Okay, after consultation with Ms2ger, I'm going to solve this by just prohibiting ProcessingInstructions from being Range endpoints, like DocumentTypes. IE and Opera already do this, and it will be easier for Gecko/WebKit to implement than the alternative. I'm fine if this bug is closed WONTFIX.
I still think it makes sense to pursue this though.
I'd be ok with adding CharacterData to PIs. However I also don't see any big benefits in doing so. We still have to deal with non-characterdata elements appearing in the tree in the form of doctypes.

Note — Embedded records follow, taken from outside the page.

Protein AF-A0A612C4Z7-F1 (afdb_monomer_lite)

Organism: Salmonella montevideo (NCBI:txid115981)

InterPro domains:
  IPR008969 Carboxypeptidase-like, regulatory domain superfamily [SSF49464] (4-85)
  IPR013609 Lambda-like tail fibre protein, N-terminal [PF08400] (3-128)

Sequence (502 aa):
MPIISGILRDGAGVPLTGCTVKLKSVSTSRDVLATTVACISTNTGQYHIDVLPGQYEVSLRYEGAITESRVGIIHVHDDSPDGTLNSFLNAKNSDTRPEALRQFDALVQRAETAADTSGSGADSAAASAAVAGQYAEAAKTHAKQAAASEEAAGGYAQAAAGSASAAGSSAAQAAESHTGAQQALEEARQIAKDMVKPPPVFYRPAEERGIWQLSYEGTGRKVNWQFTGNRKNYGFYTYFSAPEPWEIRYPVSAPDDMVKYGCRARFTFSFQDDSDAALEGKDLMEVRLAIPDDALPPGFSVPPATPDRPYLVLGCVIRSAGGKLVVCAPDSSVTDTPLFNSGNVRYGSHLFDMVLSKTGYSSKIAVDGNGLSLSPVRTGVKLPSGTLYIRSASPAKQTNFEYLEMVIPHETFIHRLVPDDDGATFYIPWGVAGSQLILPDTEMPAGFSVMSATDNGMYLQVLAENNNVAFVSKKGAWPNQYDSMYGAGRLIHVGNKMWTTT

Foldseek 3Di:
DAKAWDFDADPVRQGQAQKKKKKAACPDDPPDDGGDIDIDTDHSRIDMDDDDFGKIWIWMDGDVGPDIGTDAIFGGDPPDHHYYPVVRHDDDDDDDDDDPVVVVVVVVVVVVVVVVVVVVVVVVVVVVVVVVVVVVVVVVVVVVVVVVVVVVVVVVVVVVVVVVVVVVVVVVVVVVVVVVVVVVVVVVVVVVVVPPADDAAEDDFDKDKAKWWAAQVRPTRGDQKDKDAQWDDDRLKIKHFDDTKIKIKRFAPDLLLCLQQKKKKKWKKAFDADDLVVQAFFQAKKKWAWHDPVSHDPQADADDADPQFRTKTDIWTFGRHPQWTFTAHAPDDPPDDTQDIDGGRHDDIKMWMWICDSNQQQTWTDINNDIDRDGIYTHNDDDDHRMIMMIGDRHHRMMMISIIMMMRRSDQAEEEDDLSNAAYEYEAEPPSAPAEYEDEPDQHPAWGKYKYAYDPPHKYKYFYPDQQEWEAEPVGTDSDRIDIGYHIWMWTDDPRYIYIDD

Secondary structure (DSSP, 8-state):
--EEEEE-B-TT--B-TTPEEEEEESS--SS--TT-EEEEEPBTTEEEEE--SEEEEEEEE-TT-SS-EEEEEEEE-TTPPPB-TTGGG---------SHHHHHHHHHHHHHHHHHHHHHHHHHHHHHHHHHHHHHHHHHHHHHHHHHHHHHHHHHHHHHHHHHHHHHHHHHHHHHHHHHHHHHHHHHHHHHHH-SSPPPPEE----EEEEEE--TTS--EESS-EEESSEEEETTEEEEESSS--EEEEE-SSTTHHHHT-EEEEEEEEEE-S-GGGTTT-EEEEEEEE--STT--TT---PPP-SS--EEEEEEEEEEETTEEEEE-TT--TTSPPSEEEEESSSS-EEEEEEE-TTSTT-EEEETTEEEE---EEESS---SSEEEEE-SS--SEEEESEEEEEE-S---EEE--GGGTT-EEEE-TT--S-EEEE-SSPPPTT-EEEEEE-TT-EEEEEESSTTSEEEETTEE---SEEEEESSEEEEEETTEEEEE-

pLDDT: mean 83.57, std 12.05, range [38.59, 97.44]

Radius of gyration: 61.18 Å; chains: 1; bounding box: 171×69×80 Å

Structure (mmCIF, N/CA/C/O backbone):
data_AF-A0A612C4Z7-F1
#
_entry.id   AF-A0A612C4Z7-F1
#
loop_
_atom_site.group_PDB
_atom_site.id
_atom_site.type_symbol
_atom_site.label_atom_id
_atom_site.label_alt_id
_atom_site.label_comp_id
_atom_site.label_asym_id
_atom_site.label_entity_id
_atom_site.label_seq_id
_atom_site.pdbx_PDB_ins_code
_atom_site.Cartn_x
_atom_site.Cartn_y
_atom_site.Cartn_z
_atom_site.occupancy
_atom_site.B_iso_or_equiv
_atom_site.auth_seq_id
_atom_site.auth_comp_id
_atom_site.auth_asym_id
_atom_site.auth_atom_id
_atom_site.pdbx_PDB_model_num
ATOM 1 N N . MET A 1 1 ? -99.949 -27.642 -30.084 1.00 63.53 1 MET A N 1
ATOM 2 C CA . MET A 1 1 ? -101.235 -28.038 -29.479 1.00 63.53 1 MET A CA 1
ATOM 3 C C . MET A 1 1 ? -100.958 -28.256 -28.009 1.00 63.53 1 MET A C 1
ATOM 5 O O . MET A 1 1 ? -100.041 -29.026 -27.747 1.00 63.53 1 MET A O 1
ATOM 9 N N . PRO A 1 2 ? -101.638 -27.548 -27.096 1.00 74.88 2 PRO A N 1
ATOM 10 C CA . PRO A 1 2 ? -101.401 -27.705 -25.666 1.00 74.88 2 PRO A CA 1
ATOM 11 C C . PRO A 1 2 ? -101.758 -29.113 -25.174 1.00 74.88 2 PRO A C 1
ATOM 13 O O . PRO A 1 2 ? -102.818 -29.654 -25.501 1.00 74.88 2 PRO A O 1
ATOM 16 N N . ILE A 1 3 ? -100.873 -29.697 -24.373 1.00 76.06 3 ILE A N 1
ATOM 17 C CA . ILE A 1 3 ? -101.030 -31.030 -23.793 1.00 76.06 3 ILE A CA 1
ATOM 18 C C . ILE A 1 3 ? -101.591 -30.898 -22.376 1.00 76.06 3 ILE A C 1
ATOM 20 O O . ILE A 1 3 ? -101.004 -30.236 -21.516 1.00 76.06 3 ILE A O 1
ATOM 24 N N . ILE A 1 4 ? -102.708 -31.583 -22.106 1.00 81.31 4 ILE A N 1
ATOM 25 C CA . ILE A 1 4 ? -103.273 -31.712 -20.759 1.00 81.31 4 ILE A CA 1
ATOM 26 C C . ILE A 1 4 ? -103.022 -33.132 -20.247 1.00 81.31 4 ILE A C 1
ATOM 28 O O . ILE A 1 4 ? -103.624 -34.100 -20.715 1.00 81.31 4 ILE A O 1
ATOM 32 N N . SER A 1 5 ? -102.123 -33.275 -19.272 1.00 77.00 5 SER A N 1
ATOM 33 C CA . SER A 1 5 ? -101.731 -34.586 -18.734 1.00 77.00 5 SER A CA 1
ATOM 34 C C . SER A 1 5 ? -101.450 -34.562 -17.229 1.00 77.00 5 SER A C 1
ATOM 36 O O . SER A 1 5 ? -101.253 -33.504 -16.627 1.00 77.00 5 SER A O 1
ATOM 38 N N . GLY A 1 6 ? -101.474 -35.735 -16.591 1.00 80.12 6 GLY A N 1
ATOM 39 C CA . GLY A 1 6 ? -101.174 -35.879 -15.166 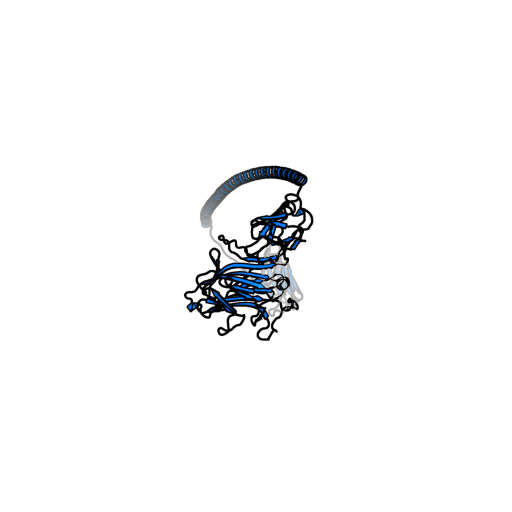1.00 80.12 6 GLY A CA 1
ATOM 40 C C . GLY A 1 6 ? -101.691 -37.177 -14.542 1.00 80.12 6 GLY A C 1
ATOM 41 O O . GLY A 1 6 ? -102.101 -38.106 -15.233 1.00 80.12 6 GLY A O 1
ATOM 42 N N . ILE A 1 7 ? -101.686 -37.232 -13.206 1.00 76.62 7 ILE A N 1
ATOM 43 C CA . ILE A 1 7 ? -102.327 -38.299 -12.421 1.00 76.62 7 ILE A CA 1
ATOM 44 C C . ILE A 1 7 ? -103.607 -37.731 -11.809 1.00 76.62 7 ILE A C 1
ATOM 46 O O . ILE A 1 7 ? -103.544 -36.779 -11.031 1.00 76.62 7 ILE A O 1
ATOM 50 N N . LEU A 1 8 ? -104.756 -38.329 -12.122 1.00 76.44 8 LEU A N 1
ATOM 51 C CA . LEU A 1 8 ? -106.011 -38.066 -11.424 1.00 76.44 8 LEU A CA 1
ATOM 52 C C . LEU A 1 8 ? -105.965 -38.726 -10.047 1.00 76.44 8 LEU A C 1
ATOM 54 O O . LEU A 1 8 ? -105.732 -39.929 -9.927 1.00 76.44 8 LEU A O 1
ATOM 58 N N . ARG A 1 9 ? -106.174 -37.920 -9.006 1.00 72.56 9 ARG A N 1
ATOM 59 C CA . ARG A 1 9 ? -106.172 -38.344 -7.605 1.00 72.56 9 ARG A CA 1
ATOM 60 C C . ARG A 1 9 ? -107.488 -37.956 -6.948 1.00 72.56 9 ARG A C 1
ATOM 62 O O . ARG A 1 9 ? -108.081 -36.946 -7.325 1.00 72.56 9 ARG A O 1
ATOM 69 N N . ASP A 1 10 ? -107.935 -38.758 -5.993 1.00 68.88 10 ASP A N 1
ATOM 70 C CA . ASP A 1 10 ? -109.095 -38.428 -5.169 1.00 68.88 10 ASP A CA 1
ATOM 71 C C . ASP A 1 10 ? -108.760 -37.372 -4.094 1.00 68.88 10 ASP A C 1
ATOM 73 O O . ASP A 1 10 ? -107.633 -36.878 -3.997 1.00 68.88 10 ASP A O 1
ATOM 77 N N . GLY A 1 11 ? -109.746 -37.032 -3.258 1.00 59.34 11 GLY A N 1
ATOM 78 C CA . GLY A 1 11 ? -109.563 -36.100 -2.138 1.00 59.34 11 GLY A CA 1
ATOM 79 C C . GLY A 1 11 ? -108.612 -36.592 -1.034 1.00 59.34 11 GLY A C 1
ATOM 80 O O . GLY A 1 11 ? -108.224 -35.792 -0.188 1.00 59.34 11 GLY A O 1
ATOM 81 N N . ALA A 1 12 ? -108.220 -37.872 -1.043 1.00 53.91 12 ALA A N 1
ATOM 82 C CA . ALA A 1 12 ? -107.207 -38.452 -0.162 1.00 53.91 12 ALA A CA 1
ATOM 83 C C . ALA A 1 12 ? -105.821 -38.566 -0.840 1.00 53.91 12 ALA A C 1
ATOM 85 O O . ALA A 1 12 ? -104.851 -38.978 -0.204 1.00 53.91 12 ALA A O 1
ATOM 86 N N . GLY A 1 13 ? -105.702 -38.181 -2.116 1.00 65.50 13 GLY A N 1
ATOM 87 C CA . GLY A 1 13 ? -104.463 -38.234 -2.890 1.00 65.50 13 GLY A CA 1
ATOM 88 C C . GLY A 1 13 ? -104.176 -39.581 -3.566 1.00 65.50 13 GLY A C 1
ATOM 89 O O . GLY A 1 13 ? -103.100 -39.732 -4.150 1.00 65.50 13 GLY A O 1
ATOM 90 N N . VAL A 1 14 ? -105.103 -40.543 -3.526 1.00 67.44 14 VAL A N 1
ATOM 91 C CA . VAL A 1 14 ? -104.934 -41.883 -4.111 1.00 67.44 14 VAL A CA 1
ATOM 92 C C . VAL A 1 14 ? -105.165 -41.832 -5.632 1.00 67.44 14 VAL A C 1
ATOM 94 O O . VAL A 1 14 ? -106.151 -41.231 -6.066 1.00 67.44 14 VAL A O 1
ATOM 97 N N . PRO A 1 15 ? -104.297 -42.441 -6.471 1.00 73.44 15 PRO A N 1
ATOM 98 C CA . PRO A 1 15 ? -104.493 -42.494 -7.921 1.00 73.44 15 PRO A CA 1
ATOM 99 C C . PRO A 1 15 ? -105.779 -43.227 -8.332 1.00 73.44 15 PRO A C 1
ATOM 101 O O . PRO A 1 15 ? -105.968 -44.412 -8.053 1.00 73.44 15 PRO A O 1
ATOM 104 N N . LEU A 1 16 ? -106.647 -42.520 -9.052 1.00 68.81 16 LEU A N 1
ATOM 105 C CA . LEU A 1 16 ? -107.949 -42.999 -9.509 1.00 68.81 16 LEU A CA 1
ATOM 106 C C . LEU A 1 16 ? -107.810 -43.830 -10.787 1.00 68.81 16 LEU A C 1
ATOM 108 O O . LEU A 1 16 ? -107.928 -43.310 -11.898 1.00 68.81 16 LEU A O 1
ATOM 112 N N . THR A 1 17 ? -107.545 -45.123 -10.623 1.00 73.19 17 THR A N 1
ATOM 113 C CA . THR A 1 17 ? -107.482 -46.095 -11.728 1.00 73.19 17 THR A CA 1
ATOM 114 C C . THR A 1 17 ? -108.875 -46.329 -12.331 1.00 73.19 17 THR A C 1
ATOM 116 O O . THR A 1 17 ? -109.865 -46.301 -11.603 1.00 73.19 17 THR A O 1
ATOM 119 N N . GLY A 1 18 ? -108.962 -46.492 -13.657 1.00 68.75 18 GLY A N 1
ATOM 120 C CA . GLY A 1 18 ? -110.218 -46.771 -14.369 1.00 68.75 18 GLY A CA 1
ATOM 121 C C . GLY A 1 18 ? -111.179 -45.579 -14.507 1.00 68.75 18 GLY A C 1
ATOM 122 O O . GLY A 1 18 ? -112.300 -45.726 -14.994 1.00 68.75 18 GLY A O 1
ATOM 123 N N . CYS A 1 19 ? -110.765 -44.373 -14.108 1.00 76.00 19 CYS A N 1
ATOM 124 C CA . CYS A 1 19 ? -111.577 -43.163 -14.221 1.00 76.00 19 CYS A CA 1
ATOM 125 C C . CYS A 1 19 ? -111.622 -42.663 -15.672 1.00 76.00 19 CYS A C 1
ATOM 127 O O . CYS A 1 19 ? -110.598 -42.552 -16.335 1.00 76.00 19 CYS A O 1
ATOM 129 N N . THR A 1 20 ? -112.802 -42.321 -16.176 1.00 75.31 20 THR A N 1
ATOM 130 C CA . THR A 1 20 ? -112.993 -41.777 -17.523 1.00 75.31 20 THR A CA 1
ATOM 131 C C . THR A 1 20 ? -113.105 -40.256 -17.481 1.00 75.31 20 THR A C 1
ATOM 133 O O . THR A 1 20 ? -114.025 -39.718 -16.861 1.00 75.31 20 THR A O 1
ATOM 136 N N . VAL A 1 21 ? -112.195 -39.566 -18.172 1.00 78.38 21 VAL A N 1
ATOM 137 C CA . VAL A 1 21 ? -112.221 -38.116 -18.405 1.00 78.38 21 VAL A CA 1
ATOM 138 C C . VAL A 1 21 ? -112.967 -37.828 -19.697 1.00 78.38 21 VAL A C 1
ATOM 140 O O . VAL A 1 21 ? -112.662 -38.415 -20.736 1.00 78.38 21 VAL A O 1
ATOM 143 N N . LYS A 1 22 ? -113.923 -36.901 -19.641 1.00 78.31 22 LYS A N 1
ATOM 144 C CA . LYS A 1 22 ? -114.707 -36.451 -20.786 1.00 78.31 22 LYS A CA 1
ATOM 145 C C . LYS A 1 22 ? -114.564 -34.939 -20.961 1.00 78.31 22 LYS A C 1
ATOM 147 O O . LYS A 1 22 ? -114.944 -34.189 -20.064 1.00 78.31 22 LYS A O 1
ATOM 152 N N . LEU A 1 23 ? -114.066 -34.495 -22.116 1.00 75.75 23 LEU A N 1
ATOM 153 C CA . LEU A 1 23 ? -114.085 -33.083 -22.520 1.00 75.75 23 LEU A CA 1
ATOM 154 C C . LEU A 1 23 ? -115.127 -32.879 -23.616 1.00 75.75 23 LEU A C 1
ATOM 156 O O . LEU A 1 23 ? -115.111 -33.588 -24.622 1.00 75.75 23 LEU A O 1
ATOM 160 N N . LYS A 1 24 ? -116.015 -31.904 -23.423 1.00 74.81 24 LYS A N 1
ATOM 161 C CA . LYS A 1 24 ? -117.066 -31.512 -24.365 1.00 74.81 24 LYS A CA 1
ATOM 162 C C . LYS A 1 24 ? -116.873 -30.053 -24.767 1.00 74.81 24 LYS A C 1
ATOM 164 O O . LYS A 1 24 ? -116.868 -29.180 -23.902 1.00 74.81 24 LYS A O 1
ATOM 169 N N . SER A 1 25 ? -116.740 -29.773 -26.061 1.00 73.56 25 SER A N 1
ATOM 170 C CA . SER A 1 25 ? -116.603 -28.387 -26.536 1.00 73.56 25 SER A CA 1
ATOM 171 C C . SER A 1 25 ? -117.893 -27.580 -26.299 1.00 73.56 25 SER A C 1
ATOM 173 O O . SER A 1 25 ? -118.987 -28.041 -26.644 1.00 73.56 25 SER A O 1
ATOM 175 N N . VAL A 1 26 ? -117.758 -26.392 -25.695 1.00 69.94 26 VAL A N 1
ATOM 176 C CA . VAL A 1 26 ? -118.854 -25.480 -25.298 1.00 69.94 26 VAL A CA 1
ATOM 177 C C . VAL A 1 26 ? -119.174 -24.465 -26.396 1.00 69.94 26 VAL A C 1
ATOM 179 O O . VAL A 1 26 ? -120.317 -24.032 -26.525 1.00 69.94 26 VAL A O 1
ATOM 182 N N . SER A 1 27 ? -118.183 -24.103 -27.209 1.00 62.62 27 SER A N 1
ATOM 183 C CA . SER A 1 27 ? -118.314 -23.168 -28.324 1.00 62.62 27 SER A CA 1
ATOM 184 C C . SER A 1 27 ? -117.474 -23.640 -29.510 1.00 62.62 27 SER A C 1
ATOM 186 O O . SER A 1 27 ? -116.407 -24.227 -29.341 1.00 62.62 27 SER A O 1
ATOM 188 N N . THR A 1 28 ? -117.971 -23.420 -30.729 1.00 51.88 28 THR A N 1
ATOM 189 C CA . THR A 1 28 ? -117.235 -23.779 -31.946 1.00 51.88 28 THR A CA 1
ATOM 190 C C . THR A 1 28 ? -116.021 -22.865 -32.079 1.00 51.88 28 THR A C 1
ATOM 192 O O . THR A 1 28 ? -116.185 -21.657 -32.257 1.00 51.88 28 THR A O 1
ATOM 195 N N . SER A 1 29 ? -114.819 -23.434 -31.988 1.00 58.03 29 SER A N 1
ATOM 196 C CA . SER A 1 29 ? -113.566 -22.737 -32.284 1.00 58.03 29 SER A CA 1
ATOM 197 C C . SER A 1 29 ? -113.200 -22.898 -33.764 1.00 58.03 29 SER A C 1
ATOM 199 O O . SER A 1 29 ? -113.957 -23.477 -34.547 1.00 58.03 29 SER A O 1
ATOM 201 N N . ARG A 1 30 ? -112.039 -22.370 -34.167 1.00 57.38 30 ARG A N 1
ATOM 202 C CA . ARG A 1 30 ? -111.541 -22.461 -35.547 1.00 57.38 30 ARG A CA 1
ATOM 203 C C . ARG A 1 30 ? -111.341 -23.910 -36.014 1.00 57.38 30 ARG A C 1
ATOM 205 O O . ARG A 1 30 ? -111.577 -24.190 -37.185 1.00 57.38 30 ARG A O 1
ATOM 212 N N . ASP A 1 31 ? -110.968 -24.799 -35.093 1.00 55.31 31 ASP A N 1
ATOM 213 C CA . ASP A 1 31 ? -110.562 -26.180 -35.384 1.00 55.31 31 ASP A CA 1
ATOM 214 C C . ASP A 1 31 ? -111.417 -27.240 -34.656 1.00 55.31 31 ASP A C 1
ATOM 216 O O . ASP A 1 31 ? -111.285 -28.432 -34.932 1.00 55.31 31 ASP A O 1
ATOM 220 N N . VAL A 1 32 ? -112.323 -26.838 -33.748 1.00 53.94 32 VAL A N 1
ATOM 221 C CA . VAL A 1 32 ? -113.180 -27.760 -32.975 1.00 53.94 32 VAL A CA 1
ATOM 222 C C . VAL A 1 32 ? -114.644 -27.332 -32.979 1.00 53.94 32 VAL A C 1
ATOM 224 O O . VAL A 1 32 ? -115.018 -26.290 -32.443 1.00 53.94 32 VAL A O 1
ATOM 227 N N . LEU A 1 33 ? -115.505 -28.198 -33.519 1.00 54.88 33 LEU A N 1
ATOM 228 C CA . LEU A 1 33 ? -116.959 -28.019 -33.513 1.00 54.88 33 LEU A CA 1
ATOM 229 C C . LEU A 1 33 ? -117.555 -28.256 -32.115 1.00 54.88 33 LEU A C 1
ATOM 231 O O . LEU A 1 33 ? -117.233 -29.243 -31.444 1.00 54.88 33 LEU A O 1
ATOM 235 N N . ALA A 1 34 ? -118.473 -27.376 -31.701 1.00 54.34 34 ALA A N 1
ATOM 236 C CA . ALA A 1 34 ? -119.201 -27.502 -30.440 1.00 54.34 34 ALA A CA 1
ATOM 237 C C . ALA A 1 34 ? -119.901 -28.867 -30.308 1.00 54.34 34 ALA A C 1
ATOM 239 O O . ALA A 1 34 ? -120.395 -29.435 -31.283 1.00 54.34 34 ALA A O 1
ATOM 240 N N . THR A 1 35 ? -120.033 -29.364 -29.076 1.00 56.28 35 THR A N 1
ATOM 241 C CA . THR A 1 35 ? -120.676 -30.657 -28.747 1.00 56.28 35 THR A CA 1
ATOM 242 C C . THR A 1 35 ? -119.908 -31.922 -29.165 1.00 56.28 35 THR A C 1
ATOM 244 O O . THR A 1 35 ? -120.379 -33.023 -28.880 1.00 56.28 35 THR A O 1
ATOM 247 N N . THR A 1 36 ? -118.718 -31.813 -29.764 1.00 55.03 36 THR A N 1
ATOM 248 C CA . THR A 1 36 ? -117.798 -32.959 -29.896 1.00 55.03 36 THR A CA 1
ATOM 249 C C . THR A 1 36 ? -117.250 -33.378 -28.526 1.00 55.03 36 THR A C 1
ATOM 251 O O . THR A 1 36 ? -117.145 -32.552 -27.614 1.00 55.03 36 THR A O 1
ATOM 254 N N . VAL A 1 37 ? -116.963 -34.677 -28.358 1.00 61.69 37 VAL A N 1
ATOM 255 C CA . VAL A 1 37 ? -116.639 -35.286 -27.058 1.00 61.69 37 VAL A CA 1
ATOM 256 C C . VAL A 1 37 ? -115.438 -36.224 -27.167 1.00 61.69 37 VAL A C 1
ATOM 258 O O . VAL A 1 37 ? -115.536 -37.278 -27.793 1.00 61.69 37 VAL A O 1
ATOM 261 N N . ALA A 1 38 ? -114.338 -35.878 -26.498 1.00 61.59 38 ALA A N 1
ATOM 262 C CA . ALA A 1 38 ? -113.201 -36.773 -26.278 1.00 61.59 38 ALA A CA 1
ATOM 263 C C . ALA A 1 38 ? -113.375 -37.509 -24.940 1.00 61.59 38 ALA A C 1
ATOM 265 O O . ALA A 1 38 ? -113.798 -36.899 -23.955 1.00 61.59 38 ALA A O 1
ATOM 266 N N . CYS A 1 39 ? -113.083 -38.812 -24.905 1.00 58.78 39 CYS A N 1
ATOM 267 C CA . CYS A 1 39 ? -113.382 -39.695 -23.774 1.00 58.78 39 CYS A CA 1
ATOM 268 C C . CYS A 1 39 ? -112.209 -40.662 -23.543 1.00 58.78 39 CYS A C 1
ATOM 270 O O . CYS A 1 39 ? -111.916 -41.469 -24.424 1.00 58.78 39 CYS A O 1
ATOM 272 N N . ILE A 1 40 ? -111.512 -40.559 -22.406 1.00 64.75 40 ILE A N 1
ATOM 273 C CA . ILE A 1 40 ? -110.247 -41.274 -22.145 1.00 64.75 40 ILE A CA 1
ATOM 274 C C . ILE A 1 40 ? -110.275 -41.892 -20.741 1.00 64.75 40 ILE A C 1
ATOM 276 O O . ILE A 1 40 ? -110.517 -41.189 -19.762 1.00 64.75 40 ILE A O 1
ATOM 280 N N . SER A 1 41 ? -110.016 -43.198 -20.636 1.00 61.09 41 SER A N 1
ATOM 281 C CA . SER A 1 41 ? -109.931 -43.944 -19.370 1.00 61.09 41 SER A CA 1
ATOM 282 C C . SER A 1 41 ? -108.510 -43.951 -18.798 1.00 61.09 41 SER A C 1
ATOM 284 O O . SER A 1 41 ? -107.559 -44.240 -19.525 1.00 61.09 41 SER A O 1
ATOM 286 N N . THR A 1 42 ? -108.356 -43.701 -17.497 1.00 66.00 42 THR A N 1
ATOM 287 C CA . THR A 1 42 ? -107.055 -43.690 -16.821 1.00 66.00 42 THR A CA 1
ATOM 288 C C . THR A 1 42 ? -106.510 -45.097 -16.590 1.00 66.00 42 THR A C 1
ATOM 290 O O . THR A 1 42 ? -107.137 -45.933 -15.936 1.00 66.00 42 THR A O 1
ATOM 293 N N . ASN A 1 43 ? -105.283 -45.346 -17.048 1.00 61.94 43 ASN A N 1
ATOM 294 C CA . ASN A 1 43 ? -104.522 -46.531 -16.655 1.00 61.94 43 ASN A CA 1
ATOM 295 C C . ASN A 1 43 ? -103.660 -46.167 -15.437 1.00 61.94 43 ASN A C 1
ATOM 297 O O . ASN A 1 43 ? -102.984 -45.141 -15.465 1.00 61.94 43 ASN A O 1
ATOM 301 N N . THR A 1 44 ? -103.767 -46.930 -14.344 1.00 61.94 44 THR A N 1
ATOM 302 C CA . THR A 1 44 ? -103.151 -46.646 -13.022 1.00 61.94 44 THR A CA 1
ATOM 303 C C . THR A 1 44 ? -103.350 -45.214 -12.476 1.00 61.94 44 THR A C 1
ATOM 305 O O . THR A 1 44 ? -102.605 -44.746 -11.614 1.00 61.94 44 THR A O 1
ATOM 308 N N . GLY A 1 45 ? -104.373 -44.499 -12.959 1.00 64.06 45 GLY A N 1
ATOM 309 C CA . GLY A 1 45 ? -104.665 -43.105 -12.605 1.00 64.06 45 GLY A CA 1
ATOM 310 C C . GLY A 1 45 ? -104.004 -42.041 -13.488 1.00 64.06 45 GLY A C 1
ATOM 311 O O . GLY A 1 45 ? -104.321 -40.863 -13.333 1.00 64.06 45 GLY A O 1
ATOM 312 N N . GLN A 1 46 ? -103.136 -42.413 -14.432 1.00 75.31 46 GLN A N 1
ATOM 313 C CA . GLN A 1 46 ? -102.550 -41.476 -15.396 1.00 75.31 46 GLN A CA 1
ATOM 314 C C . GLN A 1 46 ? -103.507 -41.160 -16.554 1.00 75.31 46 GLN A C 1
ATOM 316 O O . GLN A 1 46 ? -104.229 -42.034 -17.037 1.00 75.31 46 GLN A O 1
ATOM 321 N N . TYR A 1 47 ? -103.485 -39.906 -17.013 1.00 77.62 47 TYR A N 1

Yeah, not much is solved by this.
Actually, I want to reconsider. The difference with doctypes is that doctypes are not mutable. ProcessingInstruction.data is mutable in the exact same way Text.data and Comment.data are mutable. As such it makes a lot of sense to group them together. If we do not want to expose the methods of CharacterData on ProcessingInstruction we could put another interface between CharacterData and Text/Comment that has them or put them on Text/Comment directly.
This simplifies range handling, we should just do this. I would implement this (or accept patches ;)) for Gecko. Nowhere near top priority thing of course.